Standoff in Lynwood ends with carjacking suspect in custody, not gunman in deputy ambush
Los Angeles County sheriff’s deputies took into custody a carjacking suspect late Tuesday, ending a nearly nine-hour standoff in Lynwood rife with speculation that the Sheriff’s Department had cornered the gunman who shot two deputies at point-blank range four days earlier.
Sheriff’s Sgt. Bob Boese skewered that theory Tuesday night, telling reporters that the man in custody, Deonte Murray, was suspected not of ambushing the sheriff’s deputies but of shooting a man and stealing his car two weeks earlier.
The massive police presence in Lynwood was prompted by the fact that Murray, 36, had shot his carjacking victim with a “high-powered rifle,” Boese said, as well as a “heightened sense of awareness” after the attack on the deputies Saturday.
The deputies, a 31-year-old woman and a 24-year-old man, were sitting in a patrol car outside a Metro station in Compton when a gunman approached and fired multiple rounds into their bodies. They survived and are recovering.
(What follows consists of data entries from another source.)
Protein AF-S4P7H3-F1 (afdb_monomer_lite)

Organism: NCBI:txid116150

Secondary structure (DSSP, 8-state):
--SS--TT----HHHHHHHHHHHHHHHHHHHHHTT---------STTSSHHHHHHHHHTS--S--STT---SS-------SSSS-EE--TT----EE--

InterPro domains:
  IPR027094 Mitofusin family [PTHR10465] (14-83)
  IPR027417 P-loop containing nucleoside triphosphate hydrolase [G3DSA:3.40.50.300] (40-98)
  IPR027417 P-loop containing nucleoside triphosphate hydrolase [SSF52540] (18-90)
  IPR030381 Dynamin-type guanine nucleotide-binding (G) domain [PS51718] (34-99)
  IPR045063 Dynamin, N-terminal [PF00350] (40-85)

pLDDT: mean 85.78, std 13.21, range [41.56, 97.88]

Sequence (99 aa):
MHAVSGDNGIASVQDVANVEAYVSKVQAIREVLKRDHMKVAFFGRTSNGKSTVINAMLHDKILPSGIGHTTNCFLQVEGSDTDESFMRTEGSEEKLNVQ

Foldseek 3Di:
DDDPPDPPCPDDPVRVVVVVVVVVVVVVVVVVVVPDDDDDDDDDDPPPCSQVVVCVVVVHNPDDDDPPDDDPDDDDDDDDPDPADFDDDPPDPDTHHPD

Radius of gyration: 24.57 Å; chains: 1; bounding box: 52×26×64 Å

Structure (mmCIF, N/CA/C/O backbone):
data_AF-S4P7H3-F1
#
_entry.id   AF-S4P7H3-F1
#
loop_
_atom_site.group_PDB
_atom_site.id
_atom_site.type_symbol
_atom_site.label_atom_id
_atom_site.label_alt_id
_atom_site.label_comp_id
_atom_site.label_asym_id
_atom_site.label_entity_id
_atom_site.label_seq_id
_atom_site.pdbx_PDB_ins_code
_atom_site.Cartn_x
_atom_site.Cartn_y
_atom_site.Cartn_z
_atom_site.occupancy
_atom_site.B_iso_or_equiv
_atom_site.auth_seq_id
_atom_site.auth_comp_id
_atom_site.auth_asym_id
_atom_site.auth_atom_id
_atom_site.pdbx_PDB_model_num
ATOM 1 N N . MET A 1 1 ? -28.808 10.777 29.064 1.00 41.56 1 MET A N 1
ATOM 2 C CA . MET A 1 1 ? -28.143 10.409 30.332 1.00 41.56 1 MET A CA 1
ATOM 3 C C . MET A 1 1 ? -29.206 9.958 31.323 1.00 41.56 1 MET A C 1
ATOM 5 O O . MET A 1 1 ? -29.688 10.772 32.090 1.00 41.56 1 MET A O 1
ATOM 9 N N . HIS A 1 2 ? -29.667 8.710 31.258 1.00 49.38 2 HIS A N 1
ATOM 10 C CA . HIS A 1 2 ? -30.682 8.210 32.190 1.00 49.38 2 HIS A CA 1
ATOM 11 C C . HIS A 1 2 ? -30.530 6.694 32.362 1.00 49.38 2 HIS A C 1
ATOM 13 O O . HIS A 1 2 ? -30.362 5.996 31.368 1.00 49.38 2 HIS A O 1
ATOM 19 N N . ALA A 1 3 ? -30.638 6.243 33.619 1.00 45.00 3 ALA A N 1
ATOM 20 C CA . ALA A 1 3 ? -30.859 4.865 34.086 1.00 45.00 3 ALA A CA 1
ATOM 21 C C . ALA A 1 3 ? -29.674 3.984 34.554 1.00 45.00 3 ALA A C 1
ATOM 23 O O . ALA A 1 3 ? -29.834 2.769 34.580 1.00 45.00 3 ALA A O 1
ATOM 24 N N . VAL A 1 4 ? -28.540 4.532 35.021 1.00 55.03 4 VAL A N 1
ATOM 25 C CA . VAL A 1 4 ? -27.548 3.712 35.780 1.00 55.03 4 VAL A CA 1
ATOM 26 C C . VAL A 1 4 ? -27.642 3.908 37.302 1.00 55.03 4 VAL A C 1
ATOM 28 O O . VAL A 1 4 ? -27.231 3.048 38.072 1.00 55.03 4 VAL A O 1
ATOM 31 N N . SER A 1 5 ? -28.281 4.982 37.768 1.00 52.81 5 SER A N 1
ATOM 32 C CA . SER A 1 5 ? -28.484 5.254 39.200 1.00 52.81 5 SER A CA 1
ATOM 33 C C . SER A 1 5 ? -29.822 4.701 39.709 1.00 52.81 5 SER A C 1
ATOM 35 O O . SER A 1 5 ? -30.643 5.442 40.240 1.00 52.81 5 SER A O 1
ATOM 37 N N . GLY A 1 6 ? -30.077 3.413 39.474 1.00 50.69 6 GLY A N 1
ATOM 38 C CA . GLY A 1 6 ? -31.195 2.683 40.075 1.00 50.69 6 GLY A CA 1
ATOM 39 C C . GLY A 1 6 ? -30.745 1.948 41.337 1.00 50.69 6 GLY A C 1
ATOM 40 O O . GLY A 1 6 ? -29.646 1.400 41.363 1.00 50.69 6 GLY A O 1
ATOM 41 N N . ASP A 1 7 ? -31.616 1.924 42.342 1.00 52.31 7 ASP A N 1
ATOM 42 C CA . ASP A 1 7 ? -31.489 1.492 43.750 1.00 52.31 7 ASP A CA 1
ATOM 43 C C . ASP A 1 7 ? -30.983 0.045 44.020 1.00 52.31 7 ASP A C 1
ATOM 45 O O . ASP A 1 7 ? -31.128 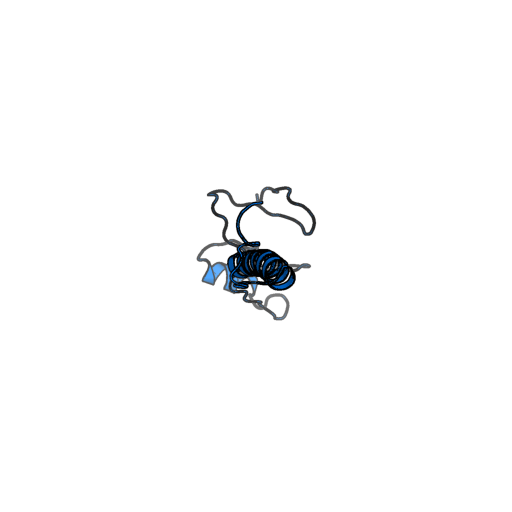-0.475 45.117 1.00 52.31 7 ASP A O 1
ATOM 49 N N . ASN A 1 8 ? -30.376 -0.628 43.033 1.00 56.31 8 ASN A N 1
ATOM 50 C CA . ASN A 1 8 ? -29.878 -2.010 43.104 1.00 56.31 8 ASN A CA 1
ATOM 51 C C . ASN A 1 8 ? -28.422 -2.185 42.614 1.00 56.31 8 ASN A C 1
ATOM 53 O O . ASN A 1 8 ? -28.042 -3.278 42.203 1.00 56.31 8 ASN A O 1
ATOM 57 N N . GLY A 1 9 ? -27.595 -1.131 42.644 1.00 62.47 9 GLY A N 1
ATOM 58 C CA . GLY A 1 9 ? -26.125 -1.244 42.592 1.00 62.47 9 GLY A CA 1
ATOM 59 C C . GLY A 1 9 ? -25.535 -2.097 41.457 1.00 62.47 9 GLY A C 1
ATOM 60 O O . GLY A 1 9 ? -24.585 -2.835 41.688 1.00 62.47 9 GLY A O 1
ATOM 61 N N . ILE A 1 10 ? -26.100 -2.033 40.247 1.00 71.56 10 ILE A N 1
ATOM 62 C CA . ILE A 1 10 ? -25.712 -2.919 39.130 1.00 71.56 10 ILE A CA 1
ATOM 63 C C . ILE A 1 10 ? -24.372 -2.498 38.498 1.00 71.56 10 ILE A C 1
ATOM 65 O O . ILE A 1 10 ? -23.626 -3.349 38.020 1.00 71.56 10 ILE A O 1
ATOM 69 N N . ALA A 1 11 ? -24.052 -1.201 38.492 1.00 73.50 11 ALA A N 1
ATOM 70 C CA . ALA A 1 11 ? -22.791 -0.672 37.975 1.00 73.50 11 ALA A CA 1
ATOM 71 C C . ALA A 1 11 ? -22.451 0.671 38.637 1.00 73.50 11 ALA A C 1
ATOM 73 O O . ALA A 1 11 ? -23.329 1.508 38.859 1.00 73.50 11 ALA A O 1
ATOM 74 N N . SER A 1 12 ? -21.174 0.887 38.941 1.00 86.00 12 SER A N 1
ATOM 75 C CA . SER A 1 12 ? -20.671 2.157 39.461 1.00 86.00 12 SER A CA 1
ATOM 76 C C . SER A 1 12 ? -20.488 3.194 38.345 1.00 86.00 12 SER A C 1
ATOM 78 O O . SER A 1 12 ? -20.403 2.865 37.162 1.00 86.00 12 SER A O 1
ATOM 80 N N . VAL A 1 13 ? -20.350 4.471 38.716 1.00 85.69 13 VAL A N 1
ATOM 81 C CA . VAL A 1 13 ? -19.987 5.544 37.766 1.00 85.69 13 VAL A CA 1
ATOM 82 C C . VAL A 1 13 ? -18.661 5.235 37.057 1.00 85.69 13 VAL A C 1
ATOM 84 O O . VAL A 1 13 ? -18.507 5.534 35.874 1.00 85.69 13 VAL A O 1
ATOM 87 N N . GLN A 1 14 ? -17.725 4.586 37.756 1.00 88.12 14 GLN A N 1
ATOM 88 C CA . GLN A 1 14 ? -16.456 4.165 37.172 1.00 88.12 14 GLN A CA 1
ATOM 89 C C . GLN A 1 14 ? -16.649 3.067 36.120 1.00 88.12 14 GLN A C 1
ATOM 91 O O . GLN A 1 14 ? -15.973 3.092 35.095 1.00 88.12 14 GLN A O 1
ATOM 96 N N . ASP A 1 15 ? -17.583 2.137 36.332 1.00 89.44 15 ASP A N 1
ATOM 97 C CA . ASP A 1 15 ? -17.891 1.089 35.353 1.00 89.44 15 ASP A CA 1
ATOM 98 C C . ASP A 1 15 ? -18.471 1.685 34.070 1.00 89.44 15 ASP A C 1
ATOM 100 O O . ASP A 1 15 ? -18.054 1.310 32.975 1.00 89.44 15 ASP A O 1
ATOM 104 N N . VAL A 1 16 ? -19.362 2.677 34.191 1.00 89.25 16 VAL A N 1
ATOM 105 C CA . VAL A 1 16 ? -19.896 3.416 33.035 1.00 89.25 16 VAL A CA 1
ATOM 106 C C . VAL A 1 16 ? -18.770 4.112 32.272 1.00 89.25 16 VAL A C 1
ATOM 108 O O . VAL A 1 16 ? -18.644 3.922 31.063 1.00 89.25 16 VAL A O 1
ATOM 111 N N . ALA A 1 17 ? -17.902 4.843 32.978 1.00 92.50 17 ALA A N 1
ATOM 112 C CA . ALA A 1 17 ? -16.765 5.527 32.365 1.00 92.50 17 ALA A CA 1
ATOM 113 C C . ALA A 1 17 ? -15.797 4.546 31.674 1.00 92.50 17 ALA A C 1
ATOM 115 O O . ALA A 1 17 ? -15.283 4.819 30.587 1.00 92.50 17 ALA A O 1
ATOM 116 N N . ASN A 1 18 ? -15.570 3.372 32.270 1.00 95.06 18 ASN A N 1
ATOM 117 C CA . ASN A 1 18 ? -14.733 2.328 31.686 1.00 95.06 18 ASN A CA 1
ATOM 118 C C . ASN A 1 18 ? -15.345 1.768 30.396 1.00 95.06 18 ASN A C 1
ATOM 120 O O . ASN A 1 18 ? -14.628 1.600 29.409 1.00 95.06 18 ASN A O 1
ATOM 124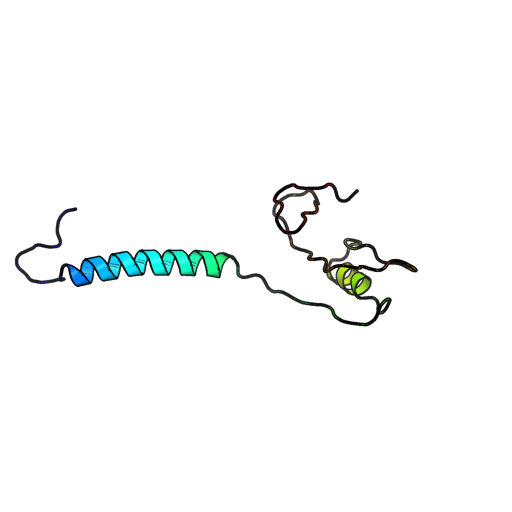 N N . VAL A 1 19 ? -16.657 1.509 30.376 1.00 95.38 19 VAL A N 1
ATOM 125 C CA . VAL A 1 19 ? -17.360 1.023 29.180 1.00 95.38 19 VAL A CA 1
ATOM 126 C C . VAL A 1 19 ? -17.313 2.061 28.058 1.00 95.38 19 VAL A C 1
ATOM 128 O O . VAL A 1 19 ? -16.997 1.706 26.923 1.00 95.38 19 VAL A O 1
ATOM 131 N N . GLU A 1 20 ? -17.531 3.343 28.356 1.00 95.50 20 GLU A N 1
ATOM 132 C CA . GLU A 1 20 ? -17.390 4.430 27.374 1.00 95.50 20 GLU A CA 1
ATOM 133 C C . GLU A 1 20 ? -15.960 4.504 26.799 1.00 95.50 20 GLU A C 1
ATOM 135 O O . GLU A 1 20 ? -15.762 4.636 25.583 1.00 95.50 20 GLU A O 1
ATOM 140 N N . ALA A 1 21 ? -14.943 4.317 27.646 1.00 96.88 21 ALA A N 1
ATOM 141 C CA . ALA A 1 21 ? -13.555 4.229 27.203 1.00 96.88 21 ALA A CA 1
ATOM 142 C C . ALA A 1 21 ? -13.294 2.979 26.339 1.00 96.88 21 ALA A C 1
ATOM 144 O O . ALA A 1 21 ? -12.542 3.047 25.363 1.00 96.88 21 ALA A O 1
ATOM 145 N N . TYR A 1 22 ? -13.911 1.836 26.652 1.00 97.69 22 TYR A N 1
ATOM 146 C CA . TYR A 1 22 ? -13.799 0.623 25.840 1.00 97.69 22 TYR A CA 1
ATOM 147 C C . TYR A 1 22 ? -14.447 0.779 24.471 1.00 97.69 22 TYR A C 1
ATOM 149 O O . TYR A 1 22 ? -13.850 0.347 23.487 1.00 97.69 22 TYR A O 1
ATOM 157 N N . VAL A 1 23 ? -15.596 1.452 24.375 1.00 97.31 23 VAL A N 1
ATOM 158 C CA . VAL A 1 23 ? -16.216 1.778 23.082 1.00 97.31 23 VAL A CA 1
ATOM 159 C C . VAL A 1 23 ? -15.228 2.545 22.203 1.00 97.31 23 VAL A C 1
ATOM 161 O O . VAL A 1 23 ? -14.994 2.154 21.059 1.00 97.31 23 VAL A O 1
ATOM 164 N N . SER A 1 24 ? -14.569 3.565 22.758 1.00 96.75 24 SER A N 1
ATOM 165 C CA . SER A 1 24 ? -13.549 4.343 22.040 1.00 96.75 24 SER A CA 1
ATOM 166 C C . SER A 1 24 ? -12.351 3.484 21.606 1.00 96.75 24 SER A C 1
ATOM 168 O O . SER A 1 24 ? -11.891 3.574 20.467 1.00 96.75 24 SER A O 1
ATOM 170 N N . LYS A 1 25 ? -11.862 2.592 22.480 1.00 97.62 25 LYS A N 1
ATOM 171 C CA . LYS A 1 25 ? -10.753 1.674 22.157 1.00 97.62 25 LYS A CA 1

Sheriff Alex Villanueva promised an exhaustive search for the gunman. When the department said Tuesday afternoon that it had dispatched its Special Enforcement Bureau — the sheriff’s shock troops — to deal with a barricaded suspect in Lynwood, social media hummed with speculation that they had cornered the shooter.
Boese poured cold water on the theory.
“At this time,” he said in announcing Murray’s arrest, “there is no information that would lead us to believe that he is involved in the shooting of our deputies.
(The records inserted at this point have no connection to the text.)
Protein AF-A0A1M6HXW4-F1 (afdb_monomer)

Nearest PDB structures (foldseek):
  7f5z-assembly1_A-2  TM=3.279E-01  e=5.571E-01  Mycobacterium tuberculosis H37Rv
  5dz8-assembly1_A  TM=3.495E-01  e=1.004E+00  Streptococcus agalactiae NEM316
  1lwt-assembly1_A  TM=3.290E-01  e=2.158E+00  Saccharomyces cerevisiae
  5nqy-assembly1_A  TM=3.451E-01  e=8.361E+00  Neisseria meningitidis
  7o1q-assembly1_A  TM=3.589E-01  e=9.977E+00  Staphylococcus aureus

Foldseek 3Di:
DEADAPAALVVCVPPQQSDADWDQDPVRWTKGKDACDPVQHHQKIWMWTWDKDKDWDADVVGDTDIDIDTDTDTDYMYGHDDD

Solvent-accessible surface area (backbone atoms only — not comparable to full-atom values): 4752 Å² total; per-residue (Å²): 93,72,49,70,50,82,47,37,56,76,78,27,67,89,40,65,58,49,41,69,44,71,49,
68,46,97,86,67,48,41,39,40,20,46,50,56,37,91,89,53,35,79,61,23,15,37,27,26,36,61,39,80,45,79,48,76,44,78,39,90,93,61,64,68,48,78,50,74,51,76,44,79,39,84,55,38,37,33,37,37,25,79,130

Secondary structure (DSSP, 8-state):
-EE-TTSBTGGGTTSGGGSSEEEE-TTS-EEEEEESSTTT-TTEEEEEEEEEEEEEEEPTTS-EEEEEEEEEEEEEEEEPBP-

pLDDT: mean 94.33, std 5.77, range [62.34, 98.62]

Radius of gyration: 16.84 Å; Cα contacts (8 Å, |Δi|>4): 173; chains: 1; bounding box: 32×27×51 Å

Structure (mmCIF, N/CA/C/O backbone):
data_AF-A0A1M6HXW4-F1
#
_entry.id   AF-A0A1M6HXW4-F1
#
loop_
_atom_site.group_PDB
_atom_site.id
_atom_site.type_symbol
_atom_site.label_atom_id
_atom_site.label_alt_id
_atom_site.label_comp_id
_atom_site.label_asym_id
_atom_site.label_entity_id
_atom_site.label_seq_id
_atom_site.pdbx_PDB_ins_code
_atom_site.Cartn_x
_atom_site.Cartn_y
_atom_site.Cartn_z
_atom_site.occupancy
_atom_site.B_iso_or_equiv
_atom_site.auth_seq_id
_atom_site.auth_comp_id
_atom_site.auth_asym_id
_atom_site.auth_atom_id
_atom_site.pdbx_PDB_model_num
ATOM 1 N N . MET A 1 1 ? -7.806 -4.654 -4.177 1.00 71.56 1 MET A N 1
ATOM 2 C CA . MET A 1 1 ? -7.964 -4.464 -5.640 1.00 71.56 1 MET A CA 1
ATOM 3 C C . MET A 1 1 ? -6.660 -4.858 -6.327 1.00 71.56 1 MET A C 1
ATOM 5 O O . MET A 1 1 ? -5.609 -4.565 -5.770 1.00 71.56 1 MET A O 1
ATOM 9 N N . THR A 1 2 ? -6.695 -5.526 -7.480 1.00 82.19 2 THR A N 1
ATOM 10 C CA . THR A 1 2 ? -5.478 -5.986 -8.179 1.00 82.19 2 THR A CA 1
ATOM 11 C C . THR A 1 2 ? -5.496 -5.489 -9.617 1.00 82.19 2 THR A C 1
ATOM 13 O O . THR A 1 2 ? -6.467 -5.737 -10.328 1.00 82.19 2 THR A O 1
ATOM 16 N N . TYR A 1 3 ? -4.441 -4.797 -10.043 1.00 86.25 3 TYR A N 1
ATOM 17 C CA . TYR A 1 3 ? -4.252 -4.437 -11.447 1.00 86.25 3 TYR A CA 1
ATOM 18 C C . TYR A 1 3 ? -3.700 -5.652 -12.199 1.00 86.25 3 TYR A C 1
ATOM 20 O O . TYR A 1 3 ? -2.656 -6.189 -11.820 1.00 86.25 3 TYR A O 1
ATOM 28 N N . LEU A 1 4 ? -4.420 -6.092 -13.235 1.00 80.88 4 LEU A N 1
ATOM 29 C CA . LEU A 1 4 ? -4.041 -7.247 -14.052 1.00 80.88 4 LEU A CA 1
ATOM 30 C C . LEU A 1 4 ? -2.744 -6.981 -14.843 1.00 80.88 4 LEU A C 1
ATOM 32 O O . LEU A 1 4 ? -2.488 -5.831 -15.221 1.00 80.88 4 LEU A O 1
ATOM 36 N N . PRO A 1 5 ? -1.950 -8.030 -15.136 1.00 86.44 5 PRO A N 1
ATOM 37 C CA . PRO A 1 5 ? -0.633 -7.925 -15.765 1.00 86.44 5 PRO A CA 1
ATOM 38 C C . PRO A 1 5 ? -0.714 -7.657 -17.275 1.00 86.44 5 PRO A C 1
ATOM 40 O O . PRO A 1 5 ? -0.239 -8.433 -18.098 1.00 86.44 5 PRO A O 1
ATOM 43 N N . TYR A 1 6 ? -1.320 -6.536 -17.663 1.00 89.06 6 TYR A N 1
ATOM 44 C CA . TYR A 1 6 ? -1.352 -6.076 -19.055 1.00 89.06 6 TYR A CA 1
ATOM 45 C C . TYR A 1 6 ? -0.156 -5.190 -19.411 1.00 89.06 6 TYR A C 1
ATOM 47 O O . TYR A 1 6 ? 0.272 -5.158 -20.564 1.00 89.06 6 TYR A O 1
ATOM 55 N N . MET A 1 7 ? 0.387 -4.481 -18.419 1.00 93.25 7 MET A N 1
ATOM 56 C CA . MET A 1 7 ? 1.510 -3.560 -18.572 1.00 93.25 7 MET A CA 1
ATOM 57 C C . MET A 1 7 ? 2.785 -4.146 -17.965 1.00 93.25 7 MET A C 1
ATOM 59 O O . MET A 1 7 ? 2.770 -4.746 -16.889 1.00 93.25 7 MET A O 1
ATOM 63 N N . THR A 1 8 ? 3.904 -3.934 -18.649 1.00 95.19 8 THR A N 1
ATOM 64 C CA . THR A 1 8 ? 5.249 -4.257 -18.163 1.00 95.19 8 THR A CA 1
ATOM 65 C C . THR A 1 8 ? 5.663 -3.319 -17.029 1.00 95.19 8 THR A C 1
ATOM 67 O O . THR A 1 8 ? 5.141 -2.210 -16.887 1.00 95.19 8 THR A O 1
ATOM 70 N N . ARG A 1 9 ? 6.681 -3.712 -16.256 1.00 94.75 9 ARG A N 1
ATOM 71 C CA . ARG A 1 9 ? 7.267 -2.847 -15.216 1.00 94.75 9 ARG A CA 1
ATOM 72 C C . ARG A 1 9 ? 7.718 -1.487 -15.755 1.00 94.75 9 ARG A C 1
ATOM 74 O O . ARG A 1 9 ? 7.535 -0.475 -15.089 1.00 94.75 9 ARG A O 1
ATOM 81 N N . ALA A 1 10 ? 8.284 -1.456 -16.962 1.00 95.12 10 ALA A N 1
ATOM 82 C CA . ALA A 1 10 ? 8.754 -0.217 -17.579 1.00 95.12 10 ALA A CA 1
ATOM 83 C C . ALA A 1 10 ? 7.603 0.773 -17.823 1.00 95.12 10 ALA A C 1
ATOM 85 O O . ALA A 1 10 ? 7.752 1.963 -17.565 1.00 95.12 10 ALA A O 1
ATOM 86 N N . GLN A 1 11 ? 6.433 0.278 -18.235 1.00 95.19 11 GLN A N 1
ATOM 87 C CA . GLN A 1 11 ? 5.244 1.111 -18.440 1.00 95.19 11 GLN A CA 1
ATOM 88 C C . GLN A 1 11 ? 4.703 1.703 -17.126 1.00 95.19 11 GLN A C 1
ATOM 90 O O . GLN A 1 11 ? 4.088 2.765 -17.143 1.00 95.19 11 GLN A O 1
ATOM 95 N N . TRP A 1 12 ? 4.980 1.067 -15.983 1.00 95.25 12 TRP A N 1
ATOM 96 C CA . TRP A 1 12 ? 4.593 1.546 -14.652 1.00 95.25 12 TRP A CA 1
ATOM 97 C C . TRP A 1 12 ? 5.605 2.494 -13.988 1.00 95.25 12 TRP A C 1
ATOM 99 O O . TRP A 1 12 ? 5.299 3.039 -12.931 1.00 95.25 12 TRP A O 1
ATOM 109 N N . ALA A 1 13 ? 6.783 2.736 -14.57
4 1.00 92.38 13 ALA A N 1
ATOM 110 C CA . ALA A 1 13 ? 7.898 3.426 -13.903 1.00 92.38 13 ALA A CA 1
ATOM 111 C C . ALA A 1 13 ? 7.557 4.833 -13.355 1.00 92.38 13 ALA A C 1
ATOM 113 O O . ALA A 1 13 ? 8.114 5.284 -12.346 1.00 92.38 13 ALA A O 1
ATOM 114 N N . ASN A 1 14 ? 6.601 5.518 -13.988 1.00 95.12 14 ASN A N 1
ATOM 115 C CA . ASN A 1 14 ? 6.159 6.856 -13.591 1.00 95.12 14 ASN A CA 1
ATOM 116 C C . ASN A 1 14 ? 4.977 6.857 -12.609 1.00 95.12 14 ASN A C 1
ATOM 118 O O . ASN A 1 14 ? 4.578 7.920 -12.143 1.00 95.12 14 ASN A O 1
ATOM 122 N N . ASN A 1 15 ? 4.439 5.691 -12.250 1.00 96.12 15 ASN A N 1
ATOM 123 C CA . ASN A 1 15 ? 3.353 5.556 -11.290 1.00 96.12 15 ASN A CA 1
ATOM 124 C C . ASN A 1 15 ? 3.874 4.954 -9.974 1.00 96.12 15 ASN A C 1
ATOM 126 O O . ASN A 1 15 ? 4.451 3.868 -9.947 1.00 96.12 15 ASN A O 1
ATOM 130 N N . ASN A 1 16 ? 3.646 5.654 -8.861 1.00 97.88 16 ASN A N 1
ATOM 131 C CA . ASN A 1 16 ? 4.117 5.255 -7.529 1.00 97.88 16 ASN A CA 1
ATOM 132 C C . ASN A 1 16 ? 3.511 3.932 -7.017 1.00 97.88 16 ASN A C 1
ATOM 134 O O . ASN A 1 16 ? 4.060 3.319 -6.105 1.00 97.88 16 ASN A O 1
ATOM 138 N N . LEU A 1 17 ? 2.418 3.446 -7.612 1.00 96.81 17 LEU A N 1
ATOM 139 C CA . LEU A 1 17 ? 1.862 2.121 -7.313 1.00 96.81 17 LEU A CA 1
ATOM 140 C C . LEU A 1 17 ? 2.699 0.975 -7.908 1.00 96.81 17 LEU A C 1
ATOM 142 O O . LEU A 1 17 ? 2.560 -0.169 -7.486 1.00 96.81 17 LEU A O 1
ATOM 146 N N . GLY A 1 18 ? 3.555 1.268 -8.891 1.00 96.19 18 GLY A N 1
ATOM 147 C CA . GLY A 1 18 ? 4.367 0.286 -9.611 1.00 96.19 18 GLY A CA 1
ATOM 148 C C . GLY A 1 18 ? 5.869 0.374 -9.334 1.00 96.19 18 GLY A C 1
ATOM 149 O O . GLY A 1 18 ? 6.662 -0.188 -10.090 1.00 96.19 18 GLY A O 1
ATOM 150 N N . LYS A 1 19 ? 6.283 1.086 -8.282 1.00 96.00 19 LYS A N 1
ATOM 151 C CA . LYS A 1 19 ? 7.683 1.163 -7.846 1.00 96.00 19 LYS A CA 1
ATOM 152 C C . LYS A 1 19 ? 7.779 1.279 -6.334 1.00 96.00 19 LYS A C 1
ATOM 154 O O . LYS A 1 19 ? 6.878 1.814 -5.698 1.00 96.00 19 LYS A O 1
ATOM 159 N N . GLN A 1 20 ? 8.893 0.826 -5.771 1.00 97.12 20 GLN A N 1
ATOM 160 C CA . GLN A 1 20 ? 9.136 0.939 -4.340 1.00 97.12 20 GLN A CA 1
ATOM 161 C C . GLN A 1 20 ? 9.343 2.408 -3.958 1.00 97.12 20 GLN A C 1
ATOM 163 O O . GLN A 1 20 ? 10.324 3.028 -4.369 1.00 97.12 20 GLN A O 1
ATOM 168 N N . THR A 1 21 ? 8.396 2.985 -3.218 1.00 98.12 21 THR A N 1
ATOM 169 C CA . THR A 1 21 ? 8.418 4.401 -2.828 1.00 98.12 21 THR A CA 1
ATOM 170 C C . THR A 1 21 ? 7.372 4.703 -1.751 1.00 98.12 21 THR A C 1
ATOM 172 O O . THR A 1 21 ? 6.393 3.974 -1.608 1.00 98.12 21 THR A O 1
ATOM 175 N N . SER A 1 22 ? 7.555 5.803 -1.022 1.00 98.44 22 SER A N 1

“He is a carjacking suspect and he will be booked for carjacking and assault with a deadly weapon,” Boese said.
Two weeks ago, Boese said, deputies stationed in Compton responded to a carjacking in the 500 block of Essey Avenue and found a 51-year-old whose car had been stolen and who had been shot in the leg.
Gang investigators obtained an arrest warrant and began searching for Murray, who was spotted Tuesday near the intersection of Alondra Boulevard and Bradfield Avenue, Boese said. Deputies attempted to stop him in his Toyota Solara, Boese said, but Murray took off, with the deputies in pursuit.
Murray ditched the car in the 3000 block of Carlin Avenue in Lynwood and hid in a home, Boese said.
Into the evening, deputies blocked residents from entering or leaving a taped-off area. Helicopters buzzed overhead.
Christina Carrillo, 30, waited Tuesday night with her wife outside the area, hoping to reach their two children soon.
Carrillo, who has lived in the area for about 10 years, said she worried that the shooting of the two deputies in nearby Compton would increase mistrust between the community and law enforcement.
“It came close to home,” she said. “The tension is something we don’t need.”
After nearly nine hours, deputies used tear gas and a police dog to flush Murray from the property. They found him hiding inside a trash bin behind the property, Boese said.